Soudain, au cœur d’une semaine passée qui battait très fort, l’esprit peut-être en surchauffe par le truchement béni de tant d’émois, on a vu un drôle de tableau se dessiner dans le ciel de Paris tandis qu’au loin, la Tour Eiffel se transformait en poireau.

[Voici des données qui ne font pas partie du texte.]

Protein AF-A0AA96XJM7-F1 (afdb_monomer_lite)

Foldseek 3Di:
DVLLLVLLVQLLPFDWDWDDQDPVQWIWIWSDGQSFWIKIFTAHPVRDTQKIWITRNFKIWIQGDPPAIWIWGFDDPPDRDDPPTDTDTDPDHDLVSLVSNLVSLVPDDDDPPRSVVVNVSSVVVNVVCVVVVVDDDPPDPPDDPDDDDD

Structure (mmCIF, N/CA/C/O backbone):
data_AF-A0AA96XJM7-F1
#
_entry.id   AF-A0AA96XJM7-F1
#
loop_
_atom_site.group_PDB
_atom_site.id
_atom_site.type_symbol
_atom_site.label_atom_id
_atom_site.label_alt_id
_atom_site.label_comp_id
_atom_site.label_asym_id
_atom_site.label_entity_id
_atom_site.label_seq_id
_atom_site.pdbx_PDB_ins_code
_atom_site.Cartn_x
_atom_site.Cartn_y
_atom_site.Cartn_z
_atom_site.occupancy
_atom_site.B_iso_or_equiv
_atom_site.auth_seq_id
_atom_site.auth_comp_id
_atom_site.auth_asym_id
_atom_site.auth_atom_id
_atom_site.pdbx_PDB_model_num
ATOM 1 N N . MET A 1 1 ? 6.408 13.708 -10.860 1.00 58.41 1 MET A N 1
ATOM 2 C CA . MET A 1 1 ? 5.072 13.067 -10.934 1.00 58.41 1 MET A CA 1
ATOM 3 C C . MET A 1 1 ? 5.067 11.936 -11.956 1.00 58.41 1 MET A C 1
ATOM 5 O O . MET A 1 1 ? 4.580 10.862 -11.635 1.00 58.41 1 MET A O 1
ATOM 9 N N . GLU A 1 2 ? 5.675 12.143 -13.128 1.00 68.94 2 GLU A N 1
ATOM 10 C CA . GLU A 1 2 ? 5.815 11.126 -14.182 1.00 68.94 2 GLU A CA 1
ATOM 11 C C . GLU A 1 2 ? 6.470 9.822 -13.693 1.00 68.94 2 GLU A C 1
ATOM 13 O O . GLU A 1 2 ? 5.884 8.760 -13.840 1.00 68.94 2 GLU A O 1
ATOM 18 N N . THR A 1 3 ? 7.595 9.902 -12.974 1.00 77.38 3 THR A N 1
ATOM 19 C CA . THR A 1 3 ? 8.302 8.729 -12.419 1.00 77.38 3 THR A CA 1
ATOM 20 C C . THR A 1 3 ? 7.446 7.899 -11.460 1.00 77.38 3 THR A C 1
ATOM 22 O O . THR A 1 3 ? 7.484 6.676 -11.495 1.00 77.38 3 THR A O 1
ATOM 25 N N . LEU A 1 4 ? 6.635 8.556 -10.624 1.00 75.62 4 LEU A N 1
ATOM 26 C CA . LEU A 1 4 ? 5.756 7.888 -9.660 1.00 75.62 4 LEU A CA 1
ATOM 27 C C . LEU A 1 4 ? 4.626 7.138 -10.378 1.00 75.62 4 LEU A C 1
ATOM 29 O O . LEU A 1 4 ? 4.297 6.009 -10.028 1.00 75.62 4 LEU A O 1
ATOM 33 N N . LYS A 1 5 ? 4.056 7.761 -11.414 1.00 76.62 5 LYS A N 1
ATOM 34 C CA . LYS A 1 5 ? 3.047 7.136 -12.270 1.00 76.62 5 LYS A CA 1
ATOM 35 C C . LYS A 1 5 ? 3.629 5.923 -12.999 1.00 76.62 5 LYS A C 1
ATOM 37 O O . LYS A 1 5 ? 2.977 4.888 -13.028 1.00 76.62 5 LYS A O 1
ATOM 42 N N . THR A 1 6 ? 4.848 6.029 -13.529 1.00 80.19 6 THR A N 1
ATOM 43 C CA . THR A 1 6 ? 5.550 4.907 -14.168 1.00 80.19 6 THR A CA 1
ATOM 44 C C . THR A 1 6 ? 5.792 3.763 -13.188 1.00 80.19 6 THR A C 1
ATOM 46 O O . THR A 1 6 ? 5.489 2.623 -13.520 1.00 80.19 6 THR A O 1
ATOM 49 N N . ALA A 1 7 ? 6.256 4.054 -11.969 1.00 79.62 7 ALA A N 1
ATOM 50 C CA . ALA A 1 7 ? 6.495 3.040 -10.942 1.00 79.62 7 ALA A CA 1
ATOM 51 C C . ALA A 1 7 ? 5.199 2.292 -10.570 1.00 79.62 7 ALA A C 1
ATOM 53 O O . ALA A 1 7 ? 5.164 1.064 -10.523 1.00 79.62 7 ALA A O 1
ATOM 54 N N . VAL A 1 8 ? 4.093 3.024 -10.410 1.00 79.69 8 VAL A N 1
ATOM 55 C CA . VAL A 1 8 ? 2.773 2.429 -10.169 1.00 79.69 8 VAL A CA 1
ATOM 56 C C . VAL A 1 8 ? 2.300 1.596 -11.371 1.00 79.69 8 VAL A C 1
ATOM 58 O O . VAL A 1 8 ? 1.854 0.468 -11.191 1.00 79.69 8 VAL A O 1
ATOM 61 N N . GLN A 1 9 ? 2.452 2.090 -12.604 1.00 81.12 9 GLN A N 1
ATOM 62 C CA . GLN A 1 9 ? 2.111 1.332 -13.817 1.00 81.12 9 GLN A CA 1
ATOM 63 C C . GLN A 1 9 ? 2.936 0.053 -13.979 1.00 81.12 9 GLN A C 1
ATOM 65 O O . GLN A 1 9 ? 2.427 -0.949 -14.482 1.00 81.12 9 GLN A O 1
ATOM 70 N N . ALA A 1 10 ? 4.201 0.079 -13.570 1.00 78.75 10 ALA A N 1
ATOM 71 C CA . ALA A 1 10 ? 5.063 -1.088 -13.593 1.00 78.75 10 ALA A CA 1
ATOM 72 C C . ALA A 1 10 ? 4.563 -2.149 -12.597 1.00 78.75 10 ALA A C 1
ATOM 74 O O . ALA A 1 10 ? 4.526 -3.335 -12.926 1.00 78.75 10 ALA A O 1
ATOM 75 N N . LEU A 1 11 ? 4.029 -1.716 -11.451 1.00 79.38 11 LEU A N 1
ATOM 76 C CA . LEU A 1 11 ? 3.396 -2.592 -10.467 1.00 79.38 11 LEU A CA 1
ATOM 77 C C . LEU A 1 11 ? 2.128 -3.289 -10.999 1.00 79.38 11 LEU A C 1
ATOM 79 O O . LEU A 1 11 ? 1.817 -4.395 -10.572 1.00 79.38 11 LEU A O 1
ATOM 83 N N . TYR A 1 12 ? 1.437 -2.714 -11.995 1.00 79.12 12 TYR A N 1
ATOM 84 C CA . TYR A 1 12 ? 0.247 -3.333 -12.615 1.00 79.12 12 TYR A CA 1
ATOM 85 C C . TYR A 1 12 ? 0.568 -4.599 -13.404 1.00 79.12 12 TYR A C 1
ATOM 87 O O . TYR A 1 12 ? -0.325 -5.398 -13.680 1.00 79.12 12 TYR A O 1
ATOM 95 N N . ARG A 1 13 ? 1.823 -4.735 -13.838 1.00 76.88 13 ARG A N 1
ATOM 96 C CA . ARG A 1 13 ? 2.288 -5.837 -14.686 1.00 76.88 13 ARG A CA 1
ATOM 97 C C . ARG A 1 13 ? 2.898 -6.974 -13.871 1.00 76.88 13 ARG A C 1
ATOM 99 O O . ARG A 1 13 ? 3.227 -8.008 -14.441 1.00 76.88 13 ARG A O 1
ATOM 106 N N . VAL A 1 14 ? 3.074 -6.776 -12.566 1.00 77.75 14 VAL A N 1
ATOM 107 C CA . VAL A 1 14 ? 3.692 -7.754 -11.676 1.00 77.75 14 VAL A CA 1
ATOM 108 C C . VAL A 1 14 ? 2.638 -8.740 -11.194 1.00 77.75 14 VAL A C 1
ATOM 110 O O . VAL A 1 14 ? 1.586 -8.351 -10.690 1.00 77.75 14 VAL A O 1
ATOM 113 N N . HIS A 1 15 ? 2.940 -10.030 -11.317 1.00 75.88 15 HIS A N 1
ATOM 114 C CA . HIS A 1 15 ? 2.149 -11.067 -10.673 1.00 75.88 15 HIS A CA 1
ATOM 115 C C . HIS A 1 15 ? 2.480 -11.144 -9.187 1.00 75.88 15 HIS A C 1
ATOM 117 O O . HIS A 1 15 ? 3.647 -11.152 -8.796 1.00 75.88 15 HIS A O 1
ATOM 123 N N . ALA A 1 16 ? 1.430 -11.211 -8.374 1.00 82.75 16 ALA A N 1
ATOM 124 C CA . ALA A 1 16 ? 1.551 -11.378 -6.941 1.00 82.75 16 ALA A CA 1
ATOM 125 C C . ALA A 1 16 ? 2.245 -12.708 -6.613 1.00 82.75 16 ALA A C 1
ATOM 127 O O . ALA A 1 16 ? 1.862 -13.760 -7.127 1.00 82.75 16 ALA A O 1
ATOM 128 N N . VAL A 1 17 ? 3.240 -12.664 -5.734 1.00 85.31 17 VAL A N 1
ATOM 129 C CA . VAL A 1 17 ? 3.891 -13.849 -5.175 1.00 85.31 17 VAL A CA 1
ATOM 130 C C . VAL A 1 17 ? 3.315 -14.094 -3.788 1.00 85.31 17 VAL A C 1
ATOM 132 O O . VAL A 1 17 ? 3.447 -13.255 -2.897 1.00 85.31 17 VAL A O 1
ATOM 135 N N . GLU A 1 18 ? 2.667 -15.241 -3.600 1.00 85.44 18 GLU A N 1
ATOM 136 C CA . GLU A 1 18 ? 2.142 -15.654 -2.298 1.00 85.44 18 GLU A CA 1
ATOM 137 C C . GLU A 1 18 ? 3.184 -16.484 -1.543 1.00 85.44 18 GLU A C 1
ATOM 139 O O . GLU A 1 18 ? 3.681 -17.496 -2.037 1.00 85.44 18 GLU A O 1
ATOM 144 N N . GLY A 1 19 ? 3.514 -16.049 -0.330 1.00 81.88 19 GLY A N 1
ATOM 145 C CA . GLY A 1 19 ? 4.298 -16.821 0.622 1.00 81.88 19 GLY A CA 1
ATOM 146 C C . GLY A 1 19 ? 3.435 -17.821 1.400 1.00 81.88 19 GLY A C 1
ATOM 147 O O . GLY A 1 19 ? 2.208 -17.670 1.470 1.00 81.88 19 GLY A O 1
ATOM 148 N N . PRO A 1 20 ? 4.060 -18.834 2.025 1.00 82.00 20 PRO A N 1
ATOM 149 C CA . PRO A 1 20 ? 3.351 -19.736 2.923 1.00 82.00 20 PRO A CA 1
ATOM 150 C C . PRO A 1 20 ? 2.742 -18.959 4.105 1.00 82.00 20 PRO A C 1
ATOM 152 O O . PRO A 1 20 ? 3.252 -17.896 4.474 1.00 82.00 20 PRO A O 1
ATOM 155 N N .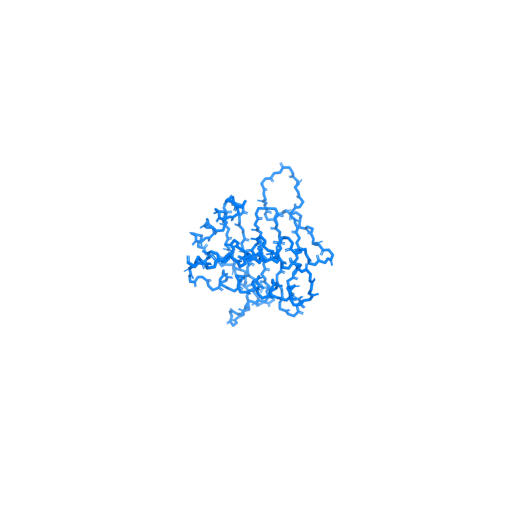 PRO A 1 21 ? 1.654 -19.466 4.712 1.00 81.00 21 PRO A N 1
ATOM 156 C CA . PRO A 1 21 ? 1.136 -18.892 5.946 1.00 81.00 21 PRO A CA 1
ATOM 157 C C . PRO A 1 21 ? 2.209 -18.951 7.039 1.00 81.00 21 PRO A C 1
ATOM 159 O O . PRO A 1 21 ? 2.817 -19.998 7.262 1.00 81.00 21 PRO A O 1
ATOM 162 N N . GLY A 1 22 ? 2.443 -17.822 7.704 1.00 80.62 22 GLY A N 1
ATOM 163 C CA . GLY A 1 22 ? 3.294 -17.745 8.886 1.00 80.62 22 GLY A CA 1
ATOM 164 C C . GLY A 1 22 ? 2.628 -18.376 10.110 1.00 80.62 22 GLY A C 1
ATOM 165 O O . GLY A 1 22 ? 1.455 -18.750 10.085 1.00 80.62 22 GLY A O 1
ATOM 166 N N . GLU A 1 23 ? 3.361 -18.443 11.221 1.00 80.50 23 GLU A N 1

Pardon? Un os rayon posologie, docteur? Non, juste une façon différente de saluer l’inénarrable chapitre du surréalisme vaudois qui s’est écrit ce printemps à Roland-Garros. Timea Bacsinszky à la plume, Stan Wawrinka au pinceau et nous, on ne peut que lancer des sombreros en l’air devant l’heureux constat: Pays de Vaud, terre sainte du tennis.
Des raisons de sourire
Avant de célébrer deux destins ultra inspirants, revenons à ce fantasme absolu, qui pointa le bout de son nez jeudi dernier, en fin d’après-midi. Timea Bacsinszky et les microbes faisaient vaciller la reine Serena Williams, la Lausannoise entrevoyait la finale et nous, sachant que personne ne stopperait «Stanimal» dans le tableau masculin, on a sérieusement imaginé que deux Vaudois remporteraient de concert le tournoi le plus exigeant du monde - autant dire qu’à partir de là, tante Marcelle, qui claudique allègrement sur ses 83 balais, peut battre demain matin le record d’Usain Bolt sur 100 mètres.

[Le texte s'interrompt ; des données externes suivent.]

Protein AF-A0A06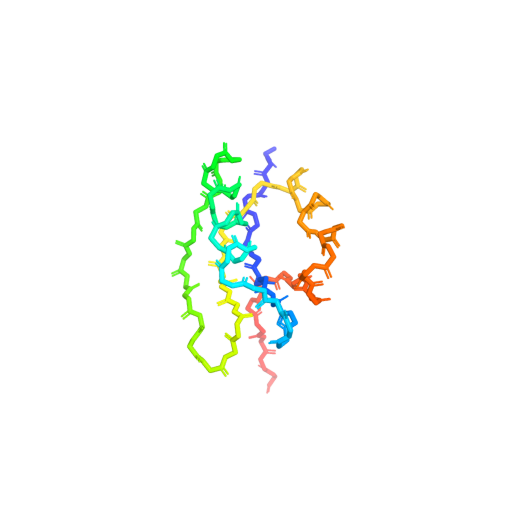0TDJ9-F1 (afdb_monomer)

Solvent-accessible surface area (backbone atoms only — not comparable to full-atom values): 4390 Å² total; per-residue (Å²): 130,87,66,73,38,42,29,34,41,34,38,37,93,85,44,51,72,65,58,54,51,53,48,55,50,50,35,49,73,67,73,17,45,82,76,44,76,46,86,91,48,61,32,36,30,27,38,35,48,73,85,56,49,63,65,51,67,67,34,87,46,44,67,48,73,45,76,64,67,90,82,82,83,133

Nearest PDB structures (foldseek):
  1scj-assembly1_B  TM=7.976E-01  e=2.154E-04  Bacillus subtilis
  3whi-assembly1_A  TM=7.956E-01  e=2.298E-04  Bacillus subtilis subsp. subtilis str. 168
  1spb-assembly1_P  TM=7.327E-01  e=2.787E-04  Bacillus amyloliquefa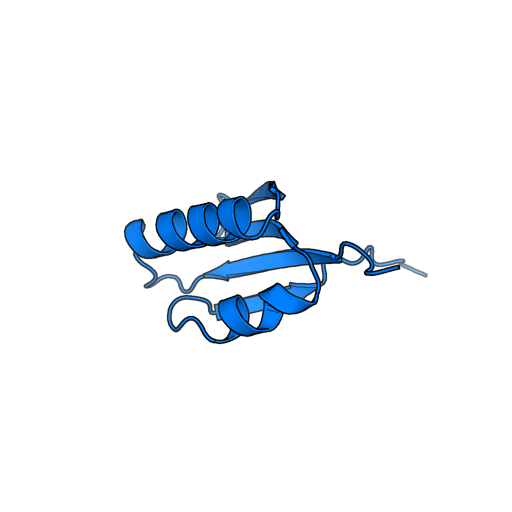ciens
  3cnq-assembly1_P  TM=7.709E-01  e=1.486E-03  Bacillus amyloliquefaciens

InterPro domains:
  IPR010259 Peptidase S8 propeptide/proteinase inhibitor I9 [PF05922] (7-74)
  IPR037045 Peptidase S8 propeptide/proteinase inhibitor I9 superfamily [G3DSA:3.30.70.80] (3-74)
  IPR052471 Protease B Inhibitor I9 [PTHR28288] (5-74)

Secondary structure (DSSP, 8-state):
---EEEEEEEEPTT--HHHHHHHHHHHHHTT-EEEEEETTTTEEEEEEETTTHHHHHT-TTEEEEEE-------

Sequence (74 aa):
MAEDGRYIVRFKASATDDEYKKTIEGIKAAGGKVTHEYTLFKGFAAYLPQGHLTTLSTHPAVDEVENDQQVHTQ

Mean predicted aligned error: 6.07 Å

Organism: Blastobotrys adeninivorans (NCBI:txid409370)

Foldseek 3Di:
DQDFFKKKWFFDPPDDPVNLVVVQVVCVVQVKAFDAADPVGHITIIGHGPVCVVVSVPDPRTPDMGTPDDDDDD

pLDDT: mean 79.96, std 9.82, range [37.88, 89.31]

Radius of gyration: 12.18 Å; Cα contacts (8 Å, |Δi|>4): 122; chains: 1; bounding box: 24×34×31 Å

Structure (mmCIF, N/CA/C/O backbone):
data_AF-A0A060TDJ9-F1
#
_entry.id   AF-A0A060TDJ9-F1
#
loop_
_atom_site.group_PDB
_atom_site.id
_atom_site.type_symbol
_atom_site.label_atom_id
_atom_site.label_alt_id
_atom_site.label_comp_id
_atom_site.label_asym_id
_atom_site.label_entity_id
_atom_site.label_seq_id
_atom_site.pdbx_PDB_ins_code
_atom_site.Cartn_x
_atom_site.Cartn_y
_atom_site.Cartn_z
_atom_site.occupancy
_atom_site.B_iso_or_equiv
_atom_site.auth_seq_id
_atom_site.auth_comp_id
_atom_site.auth_asym_id
_atom_site.auth_atom_id
_atom_site.pdbx_PDB_model_num
ATOM 1 N N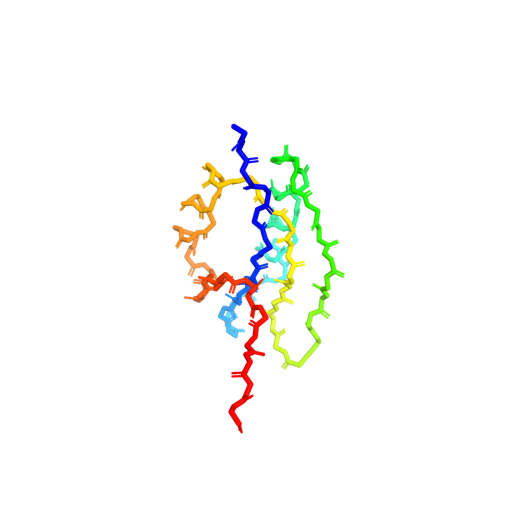 . MET A 1 1 ? 10.399 -12.581 -17.852 1.00 37.88 1 MET A N 1
ATOM 2 C CA . MET A 1 1 ? 9.160 -12.873 -17.109 1.00 37.88 1 MET A CA 1
ATOM 3 C C . MET A 1 1 ? 9.190 -11.928 -15.927 1.00 37.88 1 MET A C 1
ATOM 5 O O . MET A 1 1 ? 10.145 -12.001 -15.169 1.00 37.88 1 MET A O 1
ATOM 9 N N . ALA A 1 2 ? 8.328 -10.910 -15.901 1.00 42.84 2 ALA A N 1
ATOM 10 C CA . ALA A 1 2 ? 8.284 -9.994 -14.765 1.00 42.84 2 ALA A CA 1
ATOM 11 C C . ALA A 1 2 ? 7.604 -10.765 -13.635 1.00 42.84 2 ALA A C 1
ATOM 13 O O . ALA A 1 2 ? 6.440 -11.114 -13.775 1.00 42.84 2 ALA A O 1
ATOM 14 N N . GLU A 1 3 ? 8.360 -11.140 -12.610 1.00 52.59 3 GLU A N 1
ATOM 15 C CA . GLU A 1 3 ? 7.821 -11.895 -11.481 1.00 52.59 3 GLU A CA 1
ATOM 16 C C . GLU A 1 3 ? 6.846 -10.986 -10.721 1.00 52.59 3 GLU A C 1
ATOM 18 O O . GLU A 1 3 ? 7.214 -9.892 -10.278 1.00 52.59 3 GLU A O 1
ATOM 23 N N . ASP A 1 4 ? 5.590 -11.413 -10.610 1.00 66.81 4 ASP A N 1
ATOM 24 C CA . ASP A 1 4 ? 4.563 -10.718 -9.844 1.00 66.81 4 ASP A CA 1
ATOM 25 C C . ASP A 1 4 ? 4.902 -10.860 -8.352 1.00 66.81 4 ASP A C 1
ATOM 27 O O . ASP A 1 4 ? 4.733 -11.921 -7.746 1.00 66.81 4 ASP A O 1
ATOM 31 N N . GLY A 1 5 ? 5.434 -9.797 -7.748 1.00 76.50 5 GLY A N 1
ATOM 32 C CA . GLY A 1 5 ? 5.816 -9.799 -6.340 1.00 76.50 5 GLY A CA 1
ATOM 33 C C . GLY A 1 5 ? 4.601 -9.597 -5.440 1.00 76.50 5 GLY A C 1
ATOM 34 O O . GLY A 1 5 ? 3.718 -8.788 -5.736 1.00 76.50 5 GLY A O 1
ATOM 35 N N . ARG A 1 6 ? 4.548 -10.315 -4.317 1.00 86.44 6 ARG A N 1
ATOM 36 C CA . ARG A 1 6 ? 3.650 -9.964 -3.213 1.00 86.44 6 ARG A CA 1
ATOM 37 C C . ARG A 1 6 ? 4.360 -8.960 -2.321 1.00 86.44 6 ARG A C 1
ATOM 39 O O . ARG A 1 6 ? 5.518 -9.168 -1.974 1.00 86.44 6 ARG A O 1
ATOM 46 N N . TYR A 1 7 ? 3.655 -7.915 -1.920 1.00 87.19 7 TYR A N 1
ATOM 47 C CA . TYR A 1 7 ? 4.187 -6.874 -1.054 1.00 87.19 7 TYR A CA 1
ATOM 48 C C . TYR A 1 7 ? 3.202 -6.542 0.052 1.00 87.19 7 TYR A C 1
ATOM 50 O O . TYR A 1 7 ? 1.992 -6.532 -0.171 1.00 87.19 7 TYR A O 1
ATOM 58 N N . ILE A 1 8 ? 3.729 -6.219 1.226 1.00 88.50 8 ILE A N 1
ATOM 59 C CA . ILE A 1 8 ? 2.987 -5.669 2.353 1.00 88.50 8 ILE A CA 1
ATOM 60 C C . ILE A 1 8 ? 3.254 -4.169 2.386 1.00 88.50 8 ILE A C 1
ATOM 62 O O . ILE A 1 8 ? 4.396 -3.738 2.517 1.00 88.50 8 ILE A O 1
ATOM 66 N N . VAL A 1 9 ? 2.195 -3.374 2.271 1.00 87.50 9 VAL A N 1
ATOM 67 C CA . VAL A 1 9 ? 2.249 -1.918 2.408 1.00 87.50 9 VAL A CA 1
ATOM 68 C C . VAL A 1 9 ? 1.726 -1.556 3.791 1.00 87.50 9 VAL A C 1
ATOM 70 O O . VAL A 1 9 ? 0.559 -1.804 4.112 1.00 87.50 9 VAL A O 1
ATOM 73 N N . ARG A 1 10 ? 2.589 -0.958 4.610 1.00 89.25 10 ARG A N 1
ATOM 74 C CA . ARG A 1 10 ? 2.249 -0.409 5.922 1.00 89.25 10 ARG A CA 1
ATOM 75 C C . ARG A 1 10 ? 2.114 1.104 5.805 1.00 89.25 10 ARG A C 1
ATOM 77 O O . ARG A 1 10 ? 2.973 1.770 5.236 1.00 89.25 10 ARG A O 1
ATOM 84 N N . PHE A 1 11 ? 1.038 1.650 6.350 1.00 88.62 11 PHE A N 1
ATOM 85 C CA . PHE A 1 11 ? 0.804 3.087 6.423 1.00 88.62 11 PHE A CA 1
ATOM 86 C C . PHE A 1 11 ? 1.127 3.606 7.815 1.00 88.62 11 PHE A C 1
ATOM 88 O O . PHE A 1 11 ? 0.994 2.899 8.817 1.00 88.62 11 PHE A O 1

Oui, sans rire, d’ailleurs on peut fournir le portable des témoins à la justice, on les voyait déjà inaugurer le bal des vainqueurs: Bacsinszky dans sa robe bleu roi, Wawrinka dans son short de plagiste, et le monde entier pour les acclamer.
Lui est allé au bout du rêve parisien, comme à l’Open d’Australie ou en Coupe Davis l’an passé; pour elle, finalement vaincue par la rouerie et la puissance adverses, tout s’est terminé dans les larmes. Mais lundi, à l’heure de souffler ses 26 bougies, nul doute que la femme devenue championne avait retrouvé une flopée d’excellentes raisons de sourire à l’existence - elle en a fait l’une de ses spécialités.
Son explosion au plus haut niveau (elle est désormais 15e mondiale), qui s’opère après tant de troubles, de luttes et de blessures, relève du conte de fées; et la demoiselle traverse tout ça avec un naturel, un enthousiasme confondant. Et contagieux.
A l’écart du système
Timea Bacsinszky et Stan Wawrinka nous font rêver, au point de voir des poireaux pousser où ils ne devraient pas. Davantage que le glorieux accomplissement, c’est le chemin, à la fois si tortueux et évident, qui fascine. Ils nous font rêver très fort, parce qu’ils sont devenus grands petit-à-petit - et ce n’est pas fini.
Parce qu’ils ont su affronter leurs doutes, repousser leurs limites - jusqu’où encore? - et vaincre leurs impossibilités. Parce qu’ils ont fait de leurs failles des forces, parce que les fêlés possèdent cette capacité à laisser passer la lumière par où on ne l’attend pas.
Timea Bacsinszky et Stan Wawrinka ne sont pas les fruits formatés, chouchoutés d’un système fédéral. Ce sont deux pousses qui, à quelques kilomètres et quelques années d’écart, en suivant les méandres de leur propre histoire, se sont accrochées, ont grimpé et grimpé encore, puis fini par défoncer les plafonds de l’(in)imaginable tout en gardant les pieds sur terre.
Ils ont réussi au-delà de toute espérance, y compris les leurs. Ils sont devenus eux-mêmes en allant gratter au plus profond. Ils n’ont jamais cherché à séduire et les voilà définitivement implantés dans nos cœurs.